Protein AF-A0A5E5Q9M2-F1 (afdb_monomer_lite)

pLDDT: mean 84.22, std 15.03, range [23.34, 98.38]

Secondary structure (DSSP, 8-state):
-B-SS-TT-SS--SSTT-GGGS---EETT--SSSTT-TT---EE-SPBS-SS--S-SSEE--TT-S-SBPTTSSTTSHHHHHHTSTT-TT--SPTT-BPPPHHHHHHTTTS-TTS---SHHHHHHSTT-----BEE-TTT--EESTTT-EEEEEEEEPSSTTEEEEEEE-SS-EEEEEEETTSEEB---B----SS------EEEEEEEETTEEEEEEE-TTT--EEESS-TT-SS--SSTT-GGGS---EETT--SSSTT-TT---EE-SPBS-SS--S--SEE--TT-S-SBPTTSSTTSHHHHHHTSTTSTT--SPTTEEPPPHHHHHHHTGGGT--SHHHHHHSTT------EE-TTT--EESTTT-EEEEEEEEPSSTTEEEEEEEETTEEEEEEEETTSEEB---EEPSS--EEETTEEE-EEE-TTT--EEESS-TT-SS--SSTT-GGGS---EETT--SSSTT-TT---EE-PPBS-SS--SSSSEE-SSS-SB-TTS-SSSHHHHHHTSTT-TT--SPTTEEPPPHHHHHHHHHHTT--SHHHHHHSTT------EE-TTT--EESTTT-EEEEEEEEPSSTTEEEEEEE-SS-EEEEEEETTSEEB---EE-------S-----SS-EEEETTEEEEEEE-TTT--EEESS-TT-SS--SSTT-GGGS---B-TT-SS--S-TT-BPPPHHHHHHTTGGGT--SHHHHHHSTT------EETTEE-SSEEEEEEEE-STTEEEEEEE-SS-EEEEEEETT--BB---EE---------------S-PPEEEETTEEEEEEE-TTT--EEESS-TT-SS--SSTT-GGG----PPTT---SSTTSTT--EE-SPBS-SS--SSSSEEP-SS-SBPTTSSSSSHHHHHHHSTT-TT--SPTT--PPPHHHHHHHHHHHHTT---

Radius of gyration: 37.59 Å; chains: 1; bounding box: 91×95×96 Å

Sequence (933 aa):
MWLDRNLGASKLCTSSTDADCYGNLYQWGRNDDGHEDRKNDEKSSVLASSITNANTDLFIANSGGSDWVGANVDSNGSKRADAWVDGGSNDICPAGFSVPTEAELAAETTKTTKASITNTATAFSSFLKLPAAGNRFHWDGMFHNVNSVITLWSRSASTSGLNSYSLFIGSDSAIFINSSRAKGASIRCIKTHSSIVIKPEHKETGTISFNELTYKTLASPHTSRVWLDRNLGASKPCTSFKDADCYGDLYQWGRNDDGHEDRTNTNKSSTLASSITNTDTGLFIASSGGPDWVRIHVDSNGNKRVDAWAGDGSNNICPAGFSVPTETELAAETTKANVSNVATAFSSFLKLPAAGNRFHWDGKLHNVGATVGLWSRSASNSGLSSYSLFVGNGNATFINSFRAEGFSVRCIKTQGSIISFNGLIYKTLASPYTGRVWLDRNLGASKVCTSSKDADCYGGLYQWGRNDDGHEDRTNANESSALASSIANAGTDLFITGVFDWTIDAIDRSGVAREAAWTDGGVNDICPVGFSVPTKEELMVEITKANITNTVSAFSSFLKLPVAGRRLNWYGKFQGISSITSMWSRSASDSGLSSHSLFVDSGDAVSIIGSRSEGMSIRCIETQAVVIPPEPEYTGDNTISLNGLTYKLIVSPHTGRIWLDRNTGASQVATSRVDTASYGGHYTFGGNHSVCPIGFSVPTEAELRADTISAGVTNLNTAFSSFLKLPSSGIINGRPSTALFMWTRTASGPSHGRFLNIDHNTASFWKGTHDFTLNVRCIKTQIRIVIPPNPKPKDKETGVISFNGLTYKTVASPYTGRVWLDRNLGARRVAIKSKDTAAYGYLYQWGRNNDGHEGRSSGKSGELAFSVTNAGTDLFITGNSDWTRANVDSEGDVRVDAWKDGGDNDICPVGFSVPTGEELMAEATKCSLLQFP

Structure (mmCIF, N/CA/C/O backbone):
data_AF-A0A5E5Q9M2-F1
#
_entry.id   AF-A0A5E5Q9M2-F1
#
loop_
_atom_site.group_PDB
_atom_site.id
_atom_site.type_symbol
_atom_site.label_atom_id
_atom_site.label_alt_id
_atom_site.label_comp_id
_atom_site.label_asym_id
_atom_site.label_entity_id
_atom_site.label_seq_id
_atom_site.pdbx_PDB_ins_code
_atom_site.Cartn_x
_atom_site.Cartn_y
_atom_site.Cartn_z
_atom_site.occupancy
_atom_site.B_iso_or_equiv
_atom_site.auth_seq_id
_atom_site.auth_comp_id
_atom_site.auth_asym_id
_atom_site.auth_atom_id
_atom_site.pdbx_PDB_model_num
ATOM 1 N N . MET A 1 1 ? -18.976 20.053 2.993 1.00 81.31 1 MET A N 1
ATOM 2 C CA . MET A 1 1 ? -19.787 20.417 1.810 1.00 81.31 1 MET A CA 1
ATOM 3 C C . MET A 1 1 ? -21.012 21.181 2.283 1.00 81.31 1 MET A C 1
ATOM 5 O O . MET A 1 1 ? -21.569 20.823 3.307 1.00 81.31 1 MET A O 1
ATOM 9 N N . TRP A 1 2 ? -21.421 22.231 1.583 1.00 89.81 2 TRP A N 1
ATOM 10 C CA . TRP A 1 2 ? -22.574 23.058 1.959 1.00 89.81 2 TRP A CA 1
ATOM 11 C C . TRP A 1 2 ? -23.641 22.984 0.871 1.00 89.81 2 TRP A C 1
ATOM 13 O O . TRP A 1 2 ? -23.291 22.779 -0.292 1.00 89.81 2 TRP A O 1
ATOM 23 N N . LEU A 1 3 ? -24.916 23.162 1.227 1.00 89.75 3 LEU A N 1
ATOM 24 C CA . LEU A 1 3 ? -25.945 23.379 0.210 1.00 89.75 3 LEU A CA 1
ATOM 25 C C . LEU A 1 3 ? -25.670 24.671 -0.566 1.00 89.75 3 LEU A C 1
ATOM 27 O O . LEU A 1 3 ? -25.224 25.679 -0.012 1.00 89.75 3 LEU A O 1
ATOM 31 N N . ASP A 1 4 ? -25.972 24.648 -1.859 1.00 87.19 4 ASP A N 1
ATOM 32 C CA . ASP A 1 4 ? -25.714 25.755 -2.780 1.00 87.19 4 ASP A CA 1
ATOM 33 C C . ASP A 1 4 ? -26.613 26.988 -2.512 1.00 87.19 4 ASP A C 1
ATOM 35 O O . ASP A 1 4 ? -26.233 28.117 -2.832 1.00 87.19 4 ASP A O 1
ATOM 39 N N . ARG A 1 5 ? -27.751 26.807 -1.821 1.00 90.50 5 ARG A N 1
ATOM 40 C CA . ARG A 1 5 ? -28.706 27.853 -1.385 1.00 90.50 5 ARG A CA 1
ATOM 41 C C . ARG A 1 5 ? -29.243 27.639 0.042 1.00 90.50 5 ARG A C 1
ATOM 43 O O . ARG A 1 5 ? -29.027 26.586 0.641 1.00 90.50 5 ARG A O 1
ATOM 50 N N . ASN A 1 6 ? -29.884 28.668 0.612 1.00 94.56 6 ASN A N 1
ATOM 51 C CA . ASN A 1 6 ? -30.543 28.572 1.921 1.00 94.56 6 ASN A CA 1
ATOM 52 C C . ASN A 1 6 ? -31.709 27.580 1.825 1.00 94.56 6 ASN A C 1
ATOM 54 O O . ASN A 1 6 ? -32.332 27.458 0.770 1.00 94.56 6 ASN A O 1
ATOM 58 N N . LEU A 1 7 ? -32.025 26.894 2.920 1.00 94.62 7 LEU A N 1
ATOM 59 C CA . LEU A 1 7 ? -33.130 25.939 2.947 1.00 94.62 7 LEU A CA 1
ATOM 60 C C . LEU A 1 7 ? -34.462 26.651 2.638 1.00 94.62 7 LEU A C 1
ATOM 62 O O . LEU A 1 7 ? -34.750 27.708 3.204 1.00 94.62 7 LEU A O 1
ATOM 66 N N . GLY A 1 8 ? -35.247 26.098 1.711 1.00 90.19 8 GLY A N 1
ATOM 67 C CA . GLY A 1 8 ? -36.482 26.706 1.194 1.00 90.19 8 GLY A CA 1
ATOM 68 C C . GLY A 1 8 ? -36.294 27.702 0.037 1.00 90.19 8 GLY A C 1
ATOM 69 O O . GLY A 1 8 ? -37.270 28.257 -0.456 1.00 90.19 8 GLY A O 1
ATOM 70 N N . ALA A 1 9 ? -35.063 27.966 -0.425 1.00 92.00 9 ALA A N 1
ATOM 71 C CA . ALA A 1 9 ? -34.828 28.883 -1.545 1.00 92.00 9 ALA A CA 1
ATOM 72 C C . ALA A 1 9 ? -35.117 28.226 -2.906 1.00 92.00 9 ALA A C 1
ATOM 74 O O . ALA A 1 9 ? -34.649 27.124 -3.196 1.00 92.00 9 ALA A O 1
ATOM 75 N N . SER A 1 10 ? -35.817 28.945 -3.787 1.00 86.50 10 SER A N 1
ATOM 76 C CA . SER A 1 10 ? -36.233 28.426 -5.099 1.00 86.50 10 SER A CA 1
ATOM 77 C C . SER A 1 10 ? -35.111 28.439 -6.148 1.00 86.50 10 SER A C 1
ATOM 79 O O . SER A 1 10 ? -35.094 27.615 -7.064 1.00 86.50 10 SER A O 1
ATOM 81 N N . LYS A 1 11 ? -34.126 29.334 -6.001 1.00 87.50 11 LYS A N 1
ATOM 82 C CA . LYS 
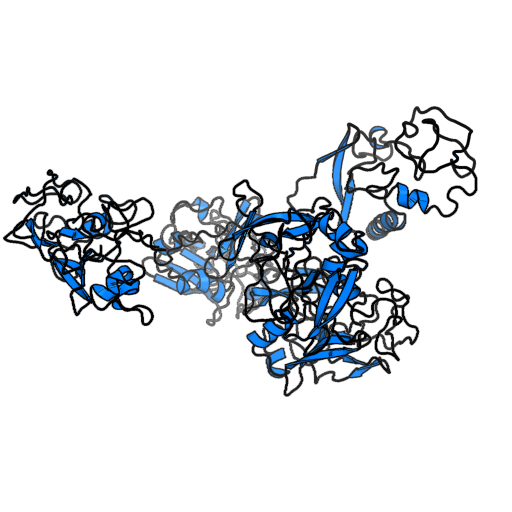A 1 11 ? -33.015 29.517 -6.948 1.00 87.50 11 LYS A CA 1
ATOM 83 C C . LYS A 1 11 ? -31.700 29.880 -6.249 1.00 87.50 11 LYS A C 1
ATOM 85 O O . LYS A 1 11 ? -31.683 30.244 -5.074 1.00 87.50 11 LYS A O 1
ATOM 90 N N . LEU A 1 12 ? -30.595 29.782 -6.989 1.00 86.56 12 LEU A N 1
ATOM 91 C CA . LEU A 1 12 ? -29.306 30.342 -6.575 1.00 86.56 12 LEU A CA 1
ATOM 92 C C . LEU A 1 12 ? -29.371 31.870 -6.564 1.00 86.56 12 LEU A C 1
ATOM 94 O O . LEU A 1 12 ? -29.954 32.471 -7.464 1.00 86.56 12 LEU A O 1
ATOM 98 N N . CYS A 1 13 ? -28.723 32.494 -5.583 1.00 84.06 13 CYS A N 1
ATOM 99 C CA . CYS A 1 13 ? -28.706 33.947 -5.472 1.00 84.06 13 CYS A CA 1
ATOM 100 C C . CYS A 1 13 ? -27.931 34.602 -6.619 1.00 84.06 13 CYS A C 1
ATOM 102 O O . CYS A 1 13 ? -26.752 34.301 -6.836 1.00 84.06 13 CYS A O 1
ATOM 104 N N . THR A 1 14 ? -28.579 35.542 -7.309 1.00 86.94 14 THR A N 1
ATOM 105 C CA . THR A 1 14 ? -27.932 36.406 -8.312 1.00 86.94 14 THR A CA 1
ATOM 106 C C . THR A 1 14 ? -27.499 37.765 -7.756 1.00 86.94 14 THR A C 1
ATOM 108 O O . THR A 1 14 ? -26.592 38.386 -8.306 1.00 86.94 14 THR A O 1
ATOM 111 N N . SER A 1 15 ? -28.067 38.189 -6.623 1.00 90.31 15 SER A N 1
ATOM 112 C CA . SER A 1 15 ? -27.615 39.323 -5.808 1.00 90.31 15 SER A CA 1
ATOM 113 C C . SER A 1 15 ? -27.849 39.034 -4.319 1.00 90.31 15 SER A C 1
ATOM 115 O O . SER A 1 15 ? -28.567 38.097 -3.963 1.00 90.31 15 SER A O 1
ATOM 117 N N . SER A 1 16 ? -27.265 39.841 -3.428 1.00 88.62 16 SER A N 1
ATOM 118 C CA . SER A 1 16 ? -27.509 39.730 -1.982 1.00 88.62 16 SER A CA 1
ATOM 119 C C . SER A 1 16 ? -28.939 40.109 -1.577 1.00 88.62 16 SER A C 1
ATOM 121 O O . SER A 1 16 ? -29.352 39.760 -0.474 1.00 88.62 16 SER A O 1
ATOM 123 N N . THR A 1 17 ? -29.685 40.793 -2.449 1.00 91.56 17 THR A N 1
ATOM 124 C CA . THR A 1 17 ? -31.049 41.290 -2.211 1.00 91.56 17 THR A CA 1
ATOM 125 C C . THR A 1 17 ? -32.126 40.551 -3.023 1.00 91.56 17 THR A C 1
ATOM 127 O O . THR A 1 17 ? -33.245 41.036 -3.191 1.00 91.56 17 THR A O 1
ATOM 130 N N . ASP A 1 18 ? -31.785 39.383 -3.569 1.00 89.19 18 ASP A N 1
ATOM 131 C CA . ASP A 1 18 ? -32.655 38.560 -4.409 1.00 89.19 18 ASP A CA 1
ATOM 132 C C . ASP A 1 18 ? -33.644 37.750 -3.553 1.00 89.19 18 ASP A C 1
ATOM 134 O O . ASP A 1 18 ? -33.294 36.718 -2.976 1.00 89.19 18 ASP A O 1
ATOM 138 N N . ALA A 1 19 ? -34.892 38.224 -3.465 1.00 88.06 19 ALA A N 1
ATOM 139 C CA . ALA A 1 19 ? -35.910 37.659 -2.577 1.00 88.06 19 ALA A CA 1
ATOM 140 C C . ALA A 1 19 ? -36.197 36.167 -2.828 1.00 88.06 19 ALA A C 1
ATOM 142 O O . ALA A 1 19 ? -36.428 35.418 -1.878 1.00 88.06 19 ALA A O 1
ATOM 143 N N . ASP A 1 20 ? -36.106 35.702 -4.078 1.00 86.88 20 ASP A N 1
ATOM 144 C CA . ASP A 1 20 ? -36.378 34.302 -4.442 1.00 86.88 20 ASP A CA 1
ATOM 145 C C . ASP A 1 20 ? -35.307 33.324 -3.923 1.00 86.88 20 ASP A C 1
ATOM 147 O O . ASP A 1 20 ? -35.506 32.101 -3.942 1.00 86.88 20 ASP A O 1
ATOM 151 N N . CYS A 1 21 ? -34.159 33.851 -3.483 1.00 89.31 21 CYS A N 1
ATOM 152 C CA . CYS A 1 21 ? -33.028 33.076 -2.987 1.00 89.31 21 CYS A CA 1
ATOM 153 C C . CYS A 1 21 ? -32.878 33.111 -1.451 1.00 89.31 21 CYS A C 1
ATOM 155 O O . CYS A 1 21 ? -32.002 32.443 -0.897 1.00 89.31 21 CYS A O 1
ATOM 157 N N . TYR A 1 22 ? -33.730 33.865 -0.743 1.00 93.50 22 TYR A N 1
ATOM 158 C CA . TYR A 1 22 ? -33.649 34.045 0.714 1.00 93.50 22 TYR A CA 1
ATOM 159 C C . TYR A 1 22 ? -33.860 32.757 1.505 1.00 93.50 22 TYR A C 1
ATOM 161 O O . TYR A 1 22 ? -33.235 32.576 2.557 1.00 93.50 22 TYR A O 1
ATOM 169 N N . GLY A 1 23 ? -34.703 31.865 0.986 1.00 93.88 23 GLY A N 1
ATOM 170 C CA . GLY A 1 23 ? -35.173 30.683 1.703 1.00 93.88 23 GLY A CA 1
ATOM 171 C C . GLY A 1 23 ? -36.061 31.038 2.894 1.00 93.88 23 GLY A C 1
ATOM 172 O O . GLY A 1 23 ? -36.433 32.196 3.077 1.00 93.88 23 GLY A O 1
ATOM 173 N N . ASN A 1 24 ? -36.389 30.047 3.711 1.00 95.75 24 ASN A N 1
ATOM 174 C CA . ASN A 1 24 ? -37.342 30.173 4.816 1.00 95.75 24 ASN A CA 1
ATOM 175 C C . ASN A 1 24 ? -36.683 30.686 6.116 1.00 95.75 24 ASN A C 1
ATOM 177 O O . ASN A 1 24 ? -35.457 30.860 6.186 1.00 95.75 24 ASN A O 1
ATOM 181 N N . LEU A 1 25 ? -37.497 30.982 7.140 1.00 96.25 25 LEU A N 1
ATOM 182 C CA . LEU A 1 25 ? -37.056 31.513 8.440 1.00 96.25 25 LEU A CA 1
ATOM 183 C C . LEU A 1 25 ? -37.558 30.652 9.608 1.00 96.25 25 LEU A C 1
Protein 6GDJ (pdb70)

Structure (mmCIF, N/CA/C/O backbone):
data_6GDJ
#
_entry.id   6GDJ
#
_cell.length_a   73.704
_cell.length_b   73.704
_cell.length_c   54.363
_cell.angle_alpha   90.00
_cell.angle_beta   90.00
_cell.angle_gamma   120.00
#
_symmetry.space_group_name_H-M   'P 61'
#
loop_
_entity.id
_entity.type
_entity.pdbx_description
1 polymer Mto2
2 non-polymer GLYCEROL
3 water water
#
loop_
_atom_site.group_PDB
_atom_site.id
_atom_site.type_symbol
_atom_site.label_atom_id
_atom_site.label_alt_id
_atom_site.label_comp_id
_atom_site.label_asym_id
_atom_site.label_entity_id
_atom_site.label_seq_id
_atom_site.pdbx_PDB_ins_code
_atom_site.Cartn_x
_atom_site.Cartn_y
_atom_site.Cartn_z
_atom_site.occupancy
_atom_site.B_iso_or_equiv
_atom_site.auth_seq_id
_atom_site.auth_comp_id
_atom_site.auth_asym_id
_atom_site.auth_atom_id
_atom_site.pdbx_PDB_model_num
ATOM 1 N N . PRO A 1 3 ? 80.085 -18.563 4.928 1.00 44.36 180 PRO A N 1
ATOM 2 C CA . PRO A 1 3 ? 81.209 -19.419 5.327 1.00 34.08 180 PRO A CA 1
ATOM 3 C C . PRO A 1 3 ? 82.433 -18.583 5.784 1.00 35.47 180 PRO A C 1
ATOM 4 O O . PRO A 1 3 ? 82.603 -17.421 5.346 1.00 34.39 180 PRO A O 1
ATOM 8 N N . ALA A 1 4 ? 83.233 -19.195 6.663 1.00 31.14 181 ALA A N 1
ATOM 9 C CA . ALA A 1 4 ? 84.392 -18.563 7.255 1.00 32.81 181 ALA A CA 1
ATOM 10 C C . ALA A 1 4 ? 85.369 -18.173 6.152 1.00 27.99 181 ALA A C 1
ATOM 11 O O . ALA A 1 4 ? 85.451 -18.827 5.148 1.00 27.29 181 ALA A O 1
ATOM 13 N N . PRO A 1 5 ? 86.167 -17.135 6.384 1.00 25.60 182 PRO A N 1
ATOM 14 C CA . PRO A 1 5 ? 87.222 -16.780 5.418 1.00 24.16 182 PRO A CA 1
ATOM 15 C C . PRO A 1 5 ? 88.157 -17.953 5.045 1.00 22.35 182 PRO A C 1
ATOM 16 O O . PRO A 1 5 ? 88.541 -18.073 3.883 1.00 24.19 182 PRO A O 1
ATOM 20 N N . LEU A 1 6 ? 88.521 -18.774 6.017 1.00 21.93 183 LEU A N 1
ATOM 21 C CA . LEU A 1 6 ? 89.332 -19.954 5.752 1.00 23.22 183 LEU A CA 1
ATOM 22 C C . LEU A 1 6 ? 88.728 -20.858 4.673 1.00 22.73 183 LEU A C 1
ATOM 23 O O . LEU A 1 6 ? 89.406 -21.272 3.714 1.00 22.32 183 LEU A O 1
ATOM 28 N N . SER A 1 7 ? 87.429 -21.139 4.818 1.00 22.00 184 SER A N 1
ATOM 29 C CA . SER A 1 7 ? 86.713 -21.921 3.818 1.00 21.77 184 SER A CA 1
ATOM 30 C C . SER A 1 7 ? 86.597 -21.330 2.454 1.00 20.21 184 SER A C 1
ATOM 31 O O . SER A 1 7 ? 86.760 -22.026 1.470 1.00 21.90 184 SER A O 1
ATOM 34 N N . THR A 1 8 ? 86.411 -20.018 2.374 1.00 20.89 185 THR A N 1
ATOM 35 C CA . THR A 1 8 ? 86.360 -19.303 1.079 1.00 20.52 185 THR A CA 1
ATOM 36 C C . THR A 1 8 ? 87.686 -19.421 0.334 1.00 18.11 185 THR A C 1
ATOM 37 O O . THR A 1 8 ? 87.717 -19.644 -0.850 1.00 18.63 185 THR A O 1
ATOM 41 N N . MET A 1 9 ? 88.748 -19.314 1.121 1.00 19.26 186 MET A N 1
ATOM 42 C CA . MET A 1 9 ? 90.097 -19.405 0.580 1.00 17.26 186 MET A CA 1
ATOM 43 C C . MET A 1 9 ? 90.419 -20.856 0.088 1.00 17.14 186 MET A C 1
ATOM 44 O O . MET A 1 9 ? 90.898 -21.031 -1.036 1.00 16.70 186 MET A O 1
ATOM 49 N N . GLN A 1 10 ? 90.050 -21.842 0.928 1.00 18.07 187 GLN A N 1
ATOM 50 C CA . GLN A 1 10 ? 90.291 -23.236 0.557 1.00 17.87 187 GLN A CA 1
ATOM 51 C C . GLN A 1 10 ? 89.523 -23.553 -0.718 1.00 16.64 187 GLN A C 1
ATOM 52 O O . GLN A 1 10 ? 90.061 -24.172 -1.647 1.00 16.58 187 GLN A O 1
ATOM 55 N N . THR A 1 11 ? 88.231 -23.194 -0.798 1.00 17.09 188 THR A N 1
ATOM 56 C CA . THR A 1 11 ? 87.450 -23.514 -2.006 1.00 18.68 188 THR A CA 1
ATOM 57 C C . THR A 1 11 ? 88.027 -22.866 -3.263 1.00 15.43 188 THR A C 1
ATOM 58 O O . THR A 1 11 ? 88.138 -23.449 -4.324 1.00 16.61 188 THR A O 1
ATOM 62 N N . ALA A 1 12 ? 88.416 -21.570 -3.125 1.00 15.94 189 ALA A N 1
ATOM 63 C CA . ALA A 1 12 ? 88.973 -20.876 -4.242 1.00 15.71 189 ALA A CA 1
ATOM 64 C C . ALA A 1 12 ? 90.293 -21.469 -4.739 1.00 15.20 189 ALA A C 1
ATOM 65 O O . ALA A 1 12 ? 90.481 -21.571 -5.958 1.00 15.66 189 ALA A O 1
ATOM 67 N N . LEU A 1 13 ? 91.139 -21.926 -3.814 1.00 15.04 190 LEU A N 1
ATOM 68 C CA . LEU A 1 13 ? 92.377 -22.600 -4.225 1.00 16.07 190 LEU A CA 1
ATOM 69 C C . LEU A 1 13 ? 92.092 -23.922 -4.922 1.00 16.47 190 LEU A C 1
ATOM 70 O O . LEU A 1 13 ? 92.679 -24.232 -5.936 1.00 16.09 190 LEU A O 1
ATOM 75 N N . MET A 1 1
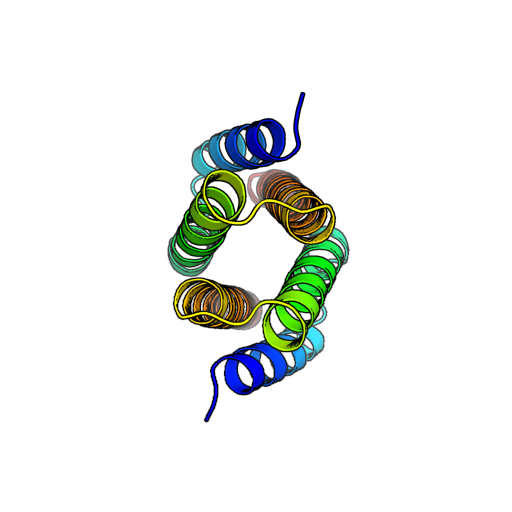4 ? 91.138 -24.666 -4.374 1.00 15.92 191 MET A N 1
ATOM 76 C CA . MET A 1 14 ? 90.790 -25.937 -4.999 1.00 16.62 191 MET A CA 1
ATOM 77 C C . MET A 1 14 ? 90.297 -25.717 -6.434 1.00 17.20 191 MET A C 1
ATOM 78 O O . MET A 1 14 ? 90.615 -26.491 -7.346 1.00 18.10 191 MET A O 1
ATOM 83 N N . ARG A 1 15 ? 89.463 -24.664 -6.642 1.00 16.37 192 ARG A N 1
ATOM 84 C CA . ARG A 1 15 ? 89.044 -24.322 -7.962 1.00 15.82 192 ARG A CA 1
ATOM 85 C C . ARG A 1 15 ? 90.246 -23.958 -8.873 1.00 15.68 192 ARG A C 1
ATOM 86 O O . ARG A 1 15 ? 90.336 -24.407 -10.003 1.00 16.94 192 ARG A O 1
ATOM 94 N N . LEU A 1 16 ? 91.134 -23.086 -8.365 1.00 16.31 193 LEU A N 1
ATOM 95 C CA . LEU A 1 16 ? 92.292 -22.698 -9.173 1.00 15.68 193 LEU A CA 1
ATOM 96 C C . LEU A 1 16 ? 93.117 -23.890 -9.619 1.00 16.28 193 LEU A C 1
ATOM 97 O O . LEU A 1 16 ? 93.515 -23.932 -10.754 1.00 16.22 193 LEU A O 1
ATOM 102 N N . ARG A 1 17 ? 93.281 -24.895 -8.759 1.00 15.06 194 ARG A N 1
ATOM 103 C CA . ARG A 1 17 ? 94.140 -26.039 -9.134 1.00 16.32 194 ARG A CA 1
ATOM 104 C C . ARG A 1 17 ? 93.605 -26.745 -10.347 1.00 18.59 194 ARG A C 1
ATOM 105 O O . ARG A 1 17 ? 94.350 -27.272 -11.141 1.00 19.45 194 ARG A O 1
ATOM 113 N N . THR A 1 18 ? 92.274 -26.719 -10.526 1.00 16.60 195 THR A N 1
ATOM 114 C CA . THR A 1 18 ? 91.699 -27.421 -11.681 1.00 18.41 195 THR A CA 1
ATOM 115 C C . THR A 1 18 ? 91.961 -26.770 -13.031 1.00 19.96 195 THR A C 1
ATOM 116 O O . THR A 1 18 ? 91.685 -27.377 -14.052 1.00 19.99 195 THR A O 1
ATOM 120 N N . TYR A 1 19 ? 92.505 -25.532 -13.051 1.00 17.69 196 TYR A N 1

■ ■ ■ ■

▸ **Activity**: Set down only the lines above that fall between the line holding "ATOM 31 N N" and the line holding "ATOM 43 O O", inclusive, keeping each exact.

▸ **Answer to the exercise**:
ATOM 31 N N . ASP A 1 4 ? -25.972 24.648 -1.859 1.00 87.19 4 ASP A N 1
ATOM 32 C CA . ASP A 1 4 ? -25.714 25.755 -2.780 1.00 87.19 4 ASP A CA 1
ATOM 33 C C . ASP A 1 4 ? -26.613 26.988 -2.512 1.00 87.19 4 ASP A C 1
ATOM 35 O O . ASP A 1 4 ? -26.233 28.117 -2.832 1.00 87.19 4 ASP A O 1
ATOM 39 N N . ARG A 1 5 ? -27.751 26.807 -1.821 1.00 90.50 5 ARG A N 1
ATOM 40 C CA . ARG A 1 5 ? -28.706 27.853 -1.385 1.00 90.50 5 ARG A CA 1
ATOM 41 C C . ARG A 1 5 ? -29.243 27.639 0.042 1.00 90.50 5 ARG A C 1
ATOM 43 O O . ARG A 1 5 ? -29.027 26.586 0.641 1.00 90.50 5 ARG A O 1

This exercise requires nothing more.